**Problem to work on:**
Would you please output, word for word, the span of the listing below that opens on the line containing "ATOM 163 C CA" and closes on the line containing "ATOM 173 N N"? Include both ends and nothing more.

**Exercise data:**
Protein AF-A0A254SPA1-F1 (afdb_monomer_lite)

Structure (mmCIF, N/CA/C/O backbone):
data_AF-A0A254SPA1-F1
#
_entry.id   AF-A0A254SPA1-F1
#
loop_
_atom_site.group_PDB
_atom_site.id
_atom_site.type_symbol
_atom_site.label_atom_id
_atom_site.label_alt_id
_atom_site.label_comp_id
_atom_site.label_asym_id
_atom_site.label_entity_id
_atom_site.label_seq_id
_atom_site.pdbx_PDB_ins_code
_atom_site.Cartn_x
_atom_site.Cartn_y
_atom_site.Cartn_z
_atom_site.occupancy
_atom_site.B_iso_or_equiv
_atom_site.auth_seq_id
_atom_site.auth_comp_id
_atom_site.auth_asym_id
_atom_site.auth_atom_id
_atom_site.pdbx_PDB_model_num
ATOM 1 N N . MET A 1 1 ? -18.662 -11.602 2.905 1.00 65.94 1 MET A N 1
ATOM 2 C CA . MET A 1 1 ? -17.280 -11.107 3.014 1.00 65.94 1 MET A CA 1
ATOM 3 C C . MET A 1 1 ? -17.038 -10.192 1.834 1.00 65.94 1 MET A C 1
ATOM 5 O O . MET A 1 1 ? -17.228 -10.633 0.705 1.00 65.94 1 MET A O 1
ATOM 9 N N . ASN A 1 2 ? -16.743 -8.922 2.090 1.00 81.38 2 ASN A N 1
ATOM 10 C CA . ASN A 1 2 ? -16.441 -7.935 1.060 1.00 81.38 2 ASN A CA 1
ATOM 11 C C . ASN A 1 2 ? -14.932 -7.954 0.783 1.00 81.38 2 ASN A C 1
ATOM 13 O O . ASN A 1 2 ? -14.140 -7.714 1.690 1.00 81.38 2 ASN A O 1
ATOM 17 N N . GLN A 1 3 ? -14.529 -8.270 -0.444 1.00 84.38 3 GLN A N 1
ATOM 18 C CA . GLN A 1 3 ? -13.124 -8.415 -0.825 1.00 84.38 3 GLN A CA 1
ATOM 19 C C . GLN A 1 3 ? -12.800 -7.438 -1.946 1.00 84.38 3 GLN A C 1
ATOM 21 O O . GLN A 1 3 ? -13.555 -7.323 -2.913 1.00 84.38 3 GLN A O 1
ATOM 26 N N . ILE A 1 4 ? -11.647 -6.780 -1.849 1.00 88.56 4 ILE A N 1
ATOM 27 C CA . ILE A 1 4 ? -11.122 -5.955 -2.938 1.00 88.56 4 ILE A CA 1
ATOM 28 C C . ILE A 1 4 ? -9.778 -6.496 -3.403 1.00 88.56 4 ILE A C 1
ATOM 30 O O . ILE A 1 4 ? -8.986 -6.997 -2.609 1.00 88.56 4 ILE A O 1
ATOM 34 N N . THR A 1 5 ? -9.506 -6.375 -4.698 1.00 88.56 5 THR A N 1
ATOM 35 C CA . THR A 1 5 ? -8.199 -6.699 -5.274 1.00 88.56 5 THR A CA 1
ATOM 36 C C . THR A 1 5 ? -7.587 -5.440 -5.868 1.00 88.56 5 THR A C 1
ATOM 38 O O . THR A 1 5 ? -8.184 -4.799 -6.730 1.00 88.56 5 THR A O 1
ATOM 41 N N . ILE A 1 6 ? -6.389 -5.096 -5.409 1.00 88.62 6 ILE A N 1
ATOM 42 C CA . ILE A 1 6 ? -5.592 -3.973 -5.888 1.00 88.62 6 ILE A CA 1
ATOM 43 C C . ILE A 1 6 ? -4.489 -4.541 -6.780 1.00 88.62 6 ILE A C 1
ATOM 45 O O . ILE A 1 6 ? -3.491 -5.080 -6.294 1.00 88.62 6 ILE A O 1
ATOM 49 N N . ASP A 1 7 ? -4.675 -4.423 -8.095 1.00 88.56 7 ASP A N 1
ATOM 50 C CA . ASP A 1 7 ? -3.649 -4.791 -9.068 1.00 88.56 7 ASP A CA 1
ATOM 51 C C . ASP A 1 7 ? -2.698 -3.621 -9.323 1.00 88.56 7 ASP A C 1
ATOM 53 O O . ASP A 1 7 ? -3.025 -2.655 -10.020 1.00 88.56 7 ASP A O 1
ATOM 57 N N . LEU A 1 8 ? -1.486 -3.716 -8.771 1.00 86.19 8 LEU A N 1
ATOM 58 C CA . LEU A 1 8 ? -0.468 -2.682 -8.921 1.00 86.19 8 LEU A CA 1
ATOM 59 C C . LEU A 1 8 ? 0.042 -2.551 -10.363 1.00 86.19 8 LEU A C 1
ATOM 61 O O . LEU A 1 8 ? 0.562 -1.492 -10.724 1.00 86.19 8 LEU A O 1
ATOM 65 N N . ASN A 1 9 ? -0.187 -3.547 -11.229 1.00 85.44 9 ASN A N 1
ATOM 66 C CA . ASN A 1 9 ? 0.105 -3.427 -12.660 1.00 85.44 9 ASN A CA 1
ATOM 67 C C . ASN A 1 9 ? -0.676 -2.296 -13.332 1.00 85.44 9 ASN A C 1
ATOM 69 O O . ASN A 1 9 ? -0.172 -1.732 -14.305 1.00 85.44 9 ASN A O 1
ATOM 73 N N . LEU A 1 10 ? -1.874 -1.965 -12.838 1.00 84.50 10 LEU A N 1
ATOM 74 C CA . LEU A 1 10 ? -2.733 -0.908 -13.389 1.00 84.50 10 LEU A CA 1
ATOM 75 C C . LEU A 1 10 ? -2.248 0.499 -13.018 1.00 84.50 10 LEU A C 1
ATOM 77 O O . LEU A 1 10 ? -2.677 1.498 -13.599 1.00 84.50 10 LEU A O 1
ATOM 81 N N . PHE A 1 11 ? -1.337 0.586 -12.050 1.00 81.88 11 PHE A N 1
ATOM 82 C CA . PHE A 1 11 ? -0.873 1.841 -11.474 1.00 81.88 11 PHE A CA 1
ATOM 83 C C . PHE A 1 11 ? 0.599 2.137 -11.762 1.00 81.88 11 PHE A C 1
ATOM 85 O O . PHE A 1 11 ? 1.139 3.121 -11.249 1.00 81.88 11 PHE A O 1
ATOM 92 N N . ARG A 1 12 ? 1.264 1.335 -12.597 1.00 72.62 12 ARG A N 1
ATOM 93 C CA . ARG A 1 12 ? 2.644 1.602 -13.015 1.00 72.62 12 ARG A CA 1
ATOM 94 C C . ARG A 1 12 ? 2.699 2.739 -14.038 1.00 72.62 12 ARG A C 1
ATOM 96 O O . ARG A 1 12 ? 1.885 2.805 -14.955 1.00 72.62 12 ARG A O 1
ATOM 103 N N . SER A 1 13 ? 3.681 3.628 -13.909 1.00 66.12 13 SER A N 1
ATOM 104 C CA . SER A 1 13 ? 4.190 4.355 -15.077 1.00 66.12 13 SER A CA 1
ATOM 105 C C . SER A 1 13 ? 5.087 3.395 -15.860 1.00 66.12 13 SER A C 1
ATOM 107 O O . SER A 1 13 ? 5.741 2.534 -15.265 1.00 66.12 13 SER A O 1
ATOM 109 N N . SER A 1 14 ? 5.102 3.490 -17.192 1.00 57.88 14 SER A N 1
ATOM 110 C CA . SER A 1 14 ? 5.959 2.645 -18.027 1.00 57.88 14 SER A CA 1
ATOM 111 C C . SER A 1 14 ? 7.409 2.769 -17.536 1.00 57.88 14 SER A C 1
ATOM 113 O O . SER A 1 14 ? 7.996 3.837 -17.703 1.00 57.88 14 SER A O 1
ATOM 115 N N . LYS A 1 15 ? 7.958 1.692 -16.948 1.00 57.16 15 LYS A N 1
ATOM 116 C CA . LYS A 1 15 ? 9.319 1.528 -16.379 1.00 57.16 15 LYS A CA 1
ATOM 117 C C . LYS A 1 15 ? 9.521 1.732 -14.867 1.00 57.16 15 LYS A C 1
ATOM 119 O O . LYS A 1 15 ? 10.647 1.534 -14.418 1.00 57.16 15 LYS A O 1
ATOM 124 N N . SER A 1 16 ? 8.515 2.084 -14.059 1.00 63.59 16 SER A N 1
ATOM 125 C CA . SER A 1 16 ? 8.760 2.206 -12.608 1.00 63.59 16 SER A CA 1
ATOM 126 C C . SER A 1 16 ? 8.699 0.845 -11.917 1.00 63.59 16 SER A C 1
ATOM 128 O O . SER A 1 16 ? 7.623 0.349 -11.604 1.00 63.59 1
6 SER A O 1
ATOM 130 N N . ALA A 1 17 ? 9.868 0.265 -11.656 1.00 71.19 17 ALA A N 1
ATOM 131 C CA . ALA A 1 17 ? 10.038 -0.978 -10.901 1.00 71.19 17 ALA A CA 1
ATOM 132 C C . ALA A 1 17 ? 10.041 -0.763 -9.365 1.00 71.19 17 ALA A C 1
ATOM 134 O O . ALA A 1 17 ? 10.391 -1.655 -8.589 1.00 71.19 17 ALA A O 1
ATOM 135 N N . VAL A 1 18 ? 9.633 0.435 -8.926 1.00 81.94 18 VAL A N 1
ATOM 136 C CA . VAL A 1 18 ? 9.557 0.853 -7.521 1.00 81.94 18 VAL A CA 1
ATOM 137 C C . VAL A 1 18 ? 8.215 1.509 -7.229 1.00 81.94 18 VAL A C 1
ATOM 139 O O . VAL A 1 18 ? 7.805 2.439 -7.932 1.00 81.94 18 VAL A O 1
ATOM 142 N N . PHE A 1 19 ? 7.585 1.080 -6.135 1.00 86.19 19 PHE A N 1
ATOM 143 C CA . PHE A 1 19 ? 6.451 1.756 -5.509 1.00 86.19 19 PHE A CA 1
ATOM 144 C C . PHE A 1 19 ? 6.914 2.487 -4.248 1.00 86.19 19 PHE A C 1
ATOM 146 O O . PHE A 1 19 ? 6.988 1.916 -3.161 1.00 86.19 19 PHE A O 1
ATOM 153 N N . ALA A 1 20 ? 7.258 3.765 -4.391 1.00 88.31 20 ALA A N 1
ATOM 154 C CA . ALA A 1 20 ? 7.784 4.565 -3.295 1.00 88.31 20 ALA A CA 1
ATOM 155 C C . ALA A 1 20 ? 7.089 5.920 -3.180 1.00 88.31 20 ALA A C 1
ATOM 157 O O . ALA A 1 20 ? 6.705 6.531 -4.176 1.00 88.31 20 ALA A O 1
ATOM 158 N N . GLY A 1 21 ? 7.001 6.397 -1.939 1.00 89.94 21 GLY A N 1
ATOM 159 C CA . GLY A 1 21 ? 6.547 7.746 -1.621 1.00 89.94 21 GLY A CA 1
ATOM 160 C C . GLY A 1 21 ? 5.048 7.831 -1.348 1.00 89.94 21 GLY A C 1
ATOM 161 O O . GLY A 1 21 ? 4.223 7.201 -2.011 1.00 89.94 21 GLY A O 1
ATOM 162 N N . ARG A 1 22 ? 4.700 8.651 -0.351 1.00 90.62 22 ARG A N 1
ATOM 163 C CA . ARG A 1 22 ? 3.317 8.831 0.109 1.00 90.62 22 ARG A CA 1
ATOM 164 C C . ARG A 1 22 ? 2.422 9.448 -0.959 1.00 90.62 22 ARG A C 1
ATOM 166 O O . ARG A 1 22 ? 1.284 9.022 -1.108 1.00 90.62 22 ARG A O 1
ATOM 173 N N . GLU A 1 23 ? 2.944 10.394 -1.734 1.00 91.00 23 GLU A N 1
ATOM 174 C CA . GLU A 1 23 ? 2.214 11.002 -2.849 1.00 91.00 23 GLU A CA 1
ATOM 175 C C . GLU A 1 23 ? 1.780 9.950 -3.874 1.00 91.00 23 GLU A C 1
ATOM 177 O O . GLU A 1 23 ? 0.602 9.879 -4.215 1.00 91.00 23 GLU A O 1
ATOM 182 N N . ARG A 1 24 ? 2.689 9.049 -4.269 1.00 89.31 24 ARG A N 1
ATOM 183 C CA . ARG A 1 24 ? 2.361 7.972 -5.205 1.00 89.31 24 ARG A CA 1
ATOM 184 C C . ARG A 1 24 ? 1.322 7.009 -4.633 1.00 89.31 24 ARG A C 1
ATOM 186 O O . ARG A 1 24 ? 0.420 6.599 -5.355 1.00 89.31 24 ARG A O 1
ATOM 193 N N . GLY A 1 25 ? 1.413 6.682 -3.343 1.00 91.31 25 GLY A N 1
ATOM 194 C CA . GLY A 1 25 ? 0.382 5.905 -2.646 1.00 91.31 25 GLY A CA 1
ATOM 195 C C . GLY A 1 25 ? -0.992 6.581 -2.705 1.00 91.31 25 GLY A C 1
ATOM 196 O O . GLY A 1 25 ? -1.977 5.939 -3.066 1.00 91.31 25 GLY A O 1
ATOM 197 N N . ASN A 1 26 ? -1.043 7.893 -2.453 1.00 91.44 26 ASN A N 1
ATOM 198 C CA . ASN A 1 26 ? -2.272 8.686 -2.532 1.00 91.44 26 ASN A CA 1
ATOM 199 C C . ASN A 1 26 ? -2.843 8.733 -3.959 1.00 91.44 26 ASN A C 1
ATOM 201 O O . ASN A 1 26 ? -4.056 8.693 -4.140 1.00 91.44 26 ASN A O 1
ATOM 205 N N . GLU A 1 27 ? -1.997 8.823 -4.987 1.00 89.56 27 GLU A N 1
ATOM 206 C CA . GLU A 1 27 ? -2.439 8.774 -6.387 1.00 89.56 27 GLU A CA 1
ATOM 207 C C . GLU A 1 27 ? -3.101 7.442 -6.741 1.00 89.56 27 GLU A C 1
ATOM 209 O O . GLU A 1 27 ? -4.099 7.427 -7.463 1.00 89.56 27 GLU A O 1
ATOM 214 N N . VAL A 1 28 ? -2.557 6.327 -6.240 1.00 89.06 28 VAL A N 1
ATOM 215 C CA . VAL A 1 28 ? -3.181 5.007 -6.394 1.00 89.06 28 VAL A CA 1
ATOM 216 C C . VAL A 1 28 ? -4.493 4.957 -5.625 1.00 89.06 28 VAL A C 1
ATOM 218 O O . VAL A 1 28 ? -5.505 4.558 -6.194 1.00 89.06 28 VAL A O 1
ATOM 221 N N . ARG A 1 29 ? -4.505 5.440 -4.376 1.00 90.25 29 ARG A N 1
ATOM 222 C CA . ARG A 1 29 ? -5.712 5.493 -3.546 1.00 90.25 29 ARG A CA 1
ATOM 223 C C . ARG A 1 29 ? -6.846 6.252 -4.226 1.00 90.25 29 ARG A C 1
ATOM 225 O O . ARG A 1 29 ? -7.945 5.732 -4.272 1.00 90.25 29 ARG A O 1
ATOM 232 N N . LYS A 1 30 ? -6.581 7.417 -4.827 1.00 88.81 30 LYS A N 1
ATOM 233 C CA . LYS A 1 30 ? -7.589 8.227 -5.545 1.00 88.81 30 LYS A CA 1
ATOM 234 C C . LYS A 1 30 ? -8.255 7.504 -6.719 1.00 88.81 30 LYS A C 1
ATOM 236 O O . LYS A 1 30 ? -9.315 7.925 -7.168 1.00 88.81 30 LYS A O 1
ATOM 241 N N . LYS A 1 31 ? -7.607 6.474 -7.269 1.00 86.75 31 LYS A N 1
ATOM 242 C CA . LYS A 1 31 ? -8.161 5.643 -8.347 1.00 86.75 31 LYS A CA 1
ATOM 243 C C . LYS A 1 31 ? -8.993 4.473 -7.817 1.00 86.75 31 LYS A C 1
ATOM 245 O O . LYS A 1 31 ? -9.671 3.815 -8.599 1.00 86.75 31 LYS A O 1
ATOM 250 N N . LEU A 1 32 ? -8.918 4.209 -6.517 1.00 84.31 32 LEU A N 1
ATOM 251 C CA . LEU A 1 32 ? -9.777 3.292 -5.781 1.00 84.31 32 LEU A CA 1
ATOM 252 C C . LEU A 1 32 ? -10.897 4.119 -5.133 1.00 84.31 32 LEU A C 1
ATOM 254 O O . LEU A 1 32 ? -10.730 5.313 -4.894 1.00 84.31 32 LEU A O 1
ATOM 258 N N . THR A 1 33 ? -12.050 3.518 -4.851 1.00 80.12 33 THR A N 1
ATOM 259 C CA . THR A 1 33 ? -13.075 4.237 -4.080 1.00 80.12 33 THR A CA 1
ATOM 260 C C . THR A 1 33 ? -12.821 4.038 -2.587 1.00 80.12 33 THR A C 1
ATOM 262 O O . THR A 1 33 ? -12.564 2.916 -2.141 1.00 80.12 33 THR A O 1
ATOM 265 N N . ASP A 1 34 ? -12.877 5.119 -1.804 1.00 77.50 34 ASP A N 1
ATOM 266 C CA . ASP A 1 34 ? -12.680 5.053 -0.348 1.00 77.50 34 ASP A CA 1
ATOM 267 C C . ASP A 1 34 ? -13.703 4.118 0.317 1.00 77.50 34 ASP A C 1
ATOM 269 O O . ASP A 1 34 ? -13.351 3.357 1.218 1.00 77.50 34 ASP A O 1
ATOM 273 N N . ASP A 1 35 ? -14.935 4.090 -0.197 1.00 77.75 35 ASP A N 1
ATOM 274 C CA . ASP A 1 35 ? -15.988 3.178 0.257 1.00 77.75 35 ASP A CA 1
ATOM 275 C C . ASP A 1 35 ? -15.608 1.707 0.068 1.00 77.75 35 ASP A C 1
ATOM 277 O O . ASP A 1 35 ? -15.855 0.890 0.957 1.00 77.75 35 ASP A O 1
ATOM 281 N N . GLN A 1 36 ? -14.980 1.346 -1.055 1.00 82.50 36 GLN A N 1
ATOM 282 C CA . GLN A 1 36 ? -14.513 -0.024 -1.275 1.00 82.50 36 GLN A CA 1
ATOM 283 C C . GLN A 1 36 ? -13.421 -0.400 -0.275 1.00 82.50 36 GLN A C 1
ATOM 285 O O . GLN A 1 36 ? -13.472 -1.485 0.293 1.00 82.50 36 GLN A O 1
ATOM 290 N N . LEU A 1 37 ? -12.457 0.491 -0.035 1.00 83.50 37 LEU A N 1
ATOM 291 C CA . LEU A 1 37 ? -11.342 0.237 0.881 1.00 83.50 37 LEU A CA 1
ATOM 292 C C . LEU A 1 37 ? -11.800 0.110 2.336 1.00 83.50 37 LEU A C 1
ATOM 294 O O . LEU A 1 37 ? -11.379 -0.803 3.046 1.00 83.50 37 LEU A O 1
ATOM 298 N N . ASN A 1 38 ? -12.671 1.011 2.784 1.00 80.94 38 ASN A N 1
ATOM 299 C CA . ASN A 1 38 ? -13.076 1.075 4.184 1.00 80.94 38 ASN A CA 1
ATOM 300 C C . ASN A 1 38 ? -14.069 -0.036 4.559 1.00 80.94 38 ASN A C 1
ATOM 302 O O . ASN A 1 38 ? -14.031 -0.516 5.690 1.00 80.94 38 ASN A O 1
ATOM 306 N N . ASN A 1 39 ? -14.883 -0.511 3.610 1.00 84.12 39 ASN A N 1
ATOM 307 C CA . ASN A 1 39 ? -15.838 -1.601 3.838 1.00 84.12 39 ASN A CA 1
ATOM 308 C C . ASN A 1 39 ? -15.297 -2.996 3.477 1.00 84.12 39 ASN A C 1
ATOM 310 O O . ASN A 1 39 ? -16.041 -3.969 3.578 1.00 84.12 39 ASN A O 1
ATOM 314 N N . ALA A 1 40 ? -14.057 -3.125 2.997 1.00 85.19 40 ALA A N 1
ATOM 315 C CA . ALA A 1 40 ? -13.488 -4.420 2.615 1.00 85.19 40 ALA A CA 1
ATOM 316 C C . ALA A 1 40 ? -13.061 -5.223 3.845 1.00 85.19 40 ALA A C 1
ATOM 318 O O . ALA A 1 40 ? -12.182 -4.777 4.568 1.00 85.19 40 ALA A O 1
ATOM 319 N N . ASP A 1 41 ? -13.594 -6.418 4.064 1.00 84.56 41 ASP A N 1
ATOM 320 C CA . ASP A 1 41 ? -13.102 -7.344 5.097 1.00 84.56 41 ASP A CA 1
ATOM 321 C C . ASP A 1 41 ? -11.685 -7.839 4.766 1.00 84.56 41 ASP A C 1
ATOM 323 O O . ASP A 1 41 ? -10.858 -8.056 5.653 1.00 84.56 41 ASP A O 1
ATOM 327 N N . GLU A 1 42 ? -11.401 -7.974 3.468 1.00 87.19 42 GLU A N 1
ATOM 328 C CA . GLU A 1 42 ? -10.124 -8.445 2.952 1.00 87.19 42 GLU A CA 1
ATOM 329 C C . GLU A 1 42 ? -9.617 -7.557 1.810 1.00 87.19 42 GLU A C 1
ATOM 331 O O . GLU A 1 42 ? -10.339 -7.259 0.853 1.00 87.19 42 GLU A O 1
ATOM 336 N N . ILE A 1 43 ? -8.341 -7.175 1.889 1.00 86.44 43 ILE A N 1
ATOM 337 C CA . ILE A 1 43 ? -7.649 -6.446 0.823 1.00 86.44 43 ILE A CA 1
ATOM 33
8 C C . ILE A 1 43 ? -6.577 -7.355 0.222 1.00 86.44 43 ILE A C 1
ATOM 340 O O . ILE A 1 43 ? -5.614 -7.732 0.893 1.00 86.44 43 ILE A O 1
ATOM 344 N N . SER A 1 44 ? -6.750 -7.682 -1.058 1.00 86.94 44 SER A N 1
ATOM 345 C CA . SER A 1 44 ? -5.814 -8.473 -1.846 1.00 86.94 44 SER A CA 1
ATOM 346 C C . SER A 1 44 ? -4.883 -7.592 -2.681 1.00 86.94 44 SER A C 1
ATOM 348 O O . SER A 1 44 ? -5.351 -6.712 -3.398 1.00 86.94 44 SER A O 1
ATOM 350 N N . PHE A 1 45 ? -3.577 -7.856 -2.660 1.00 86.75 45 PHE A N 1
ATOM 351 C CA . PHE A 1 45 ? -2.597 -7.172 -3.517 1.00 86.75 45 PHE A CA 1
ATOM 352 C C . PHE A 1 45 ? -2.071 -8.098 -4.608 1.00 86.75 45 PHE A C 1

**Answer space:**
ATOM 163 C CA . ARG A 1 22 ? 3.317 8.831 0.109 1.00 90.62 22 ARG A CA 1
ATOM 164 C C . ARG A 1 22 ? 2.422 9.448 -0.959 1.00 90.62 22 ARG A C 1
ATOM 166 O O . ARG A 1 22 ? 1.284 9.022 -1.108 1.00 90.62 22 ARG A O 1
ATOM 173 N N . GLU A 1 23 ? 2.944 10.394 -1.734 1.00 91.00 23 GLU A N 1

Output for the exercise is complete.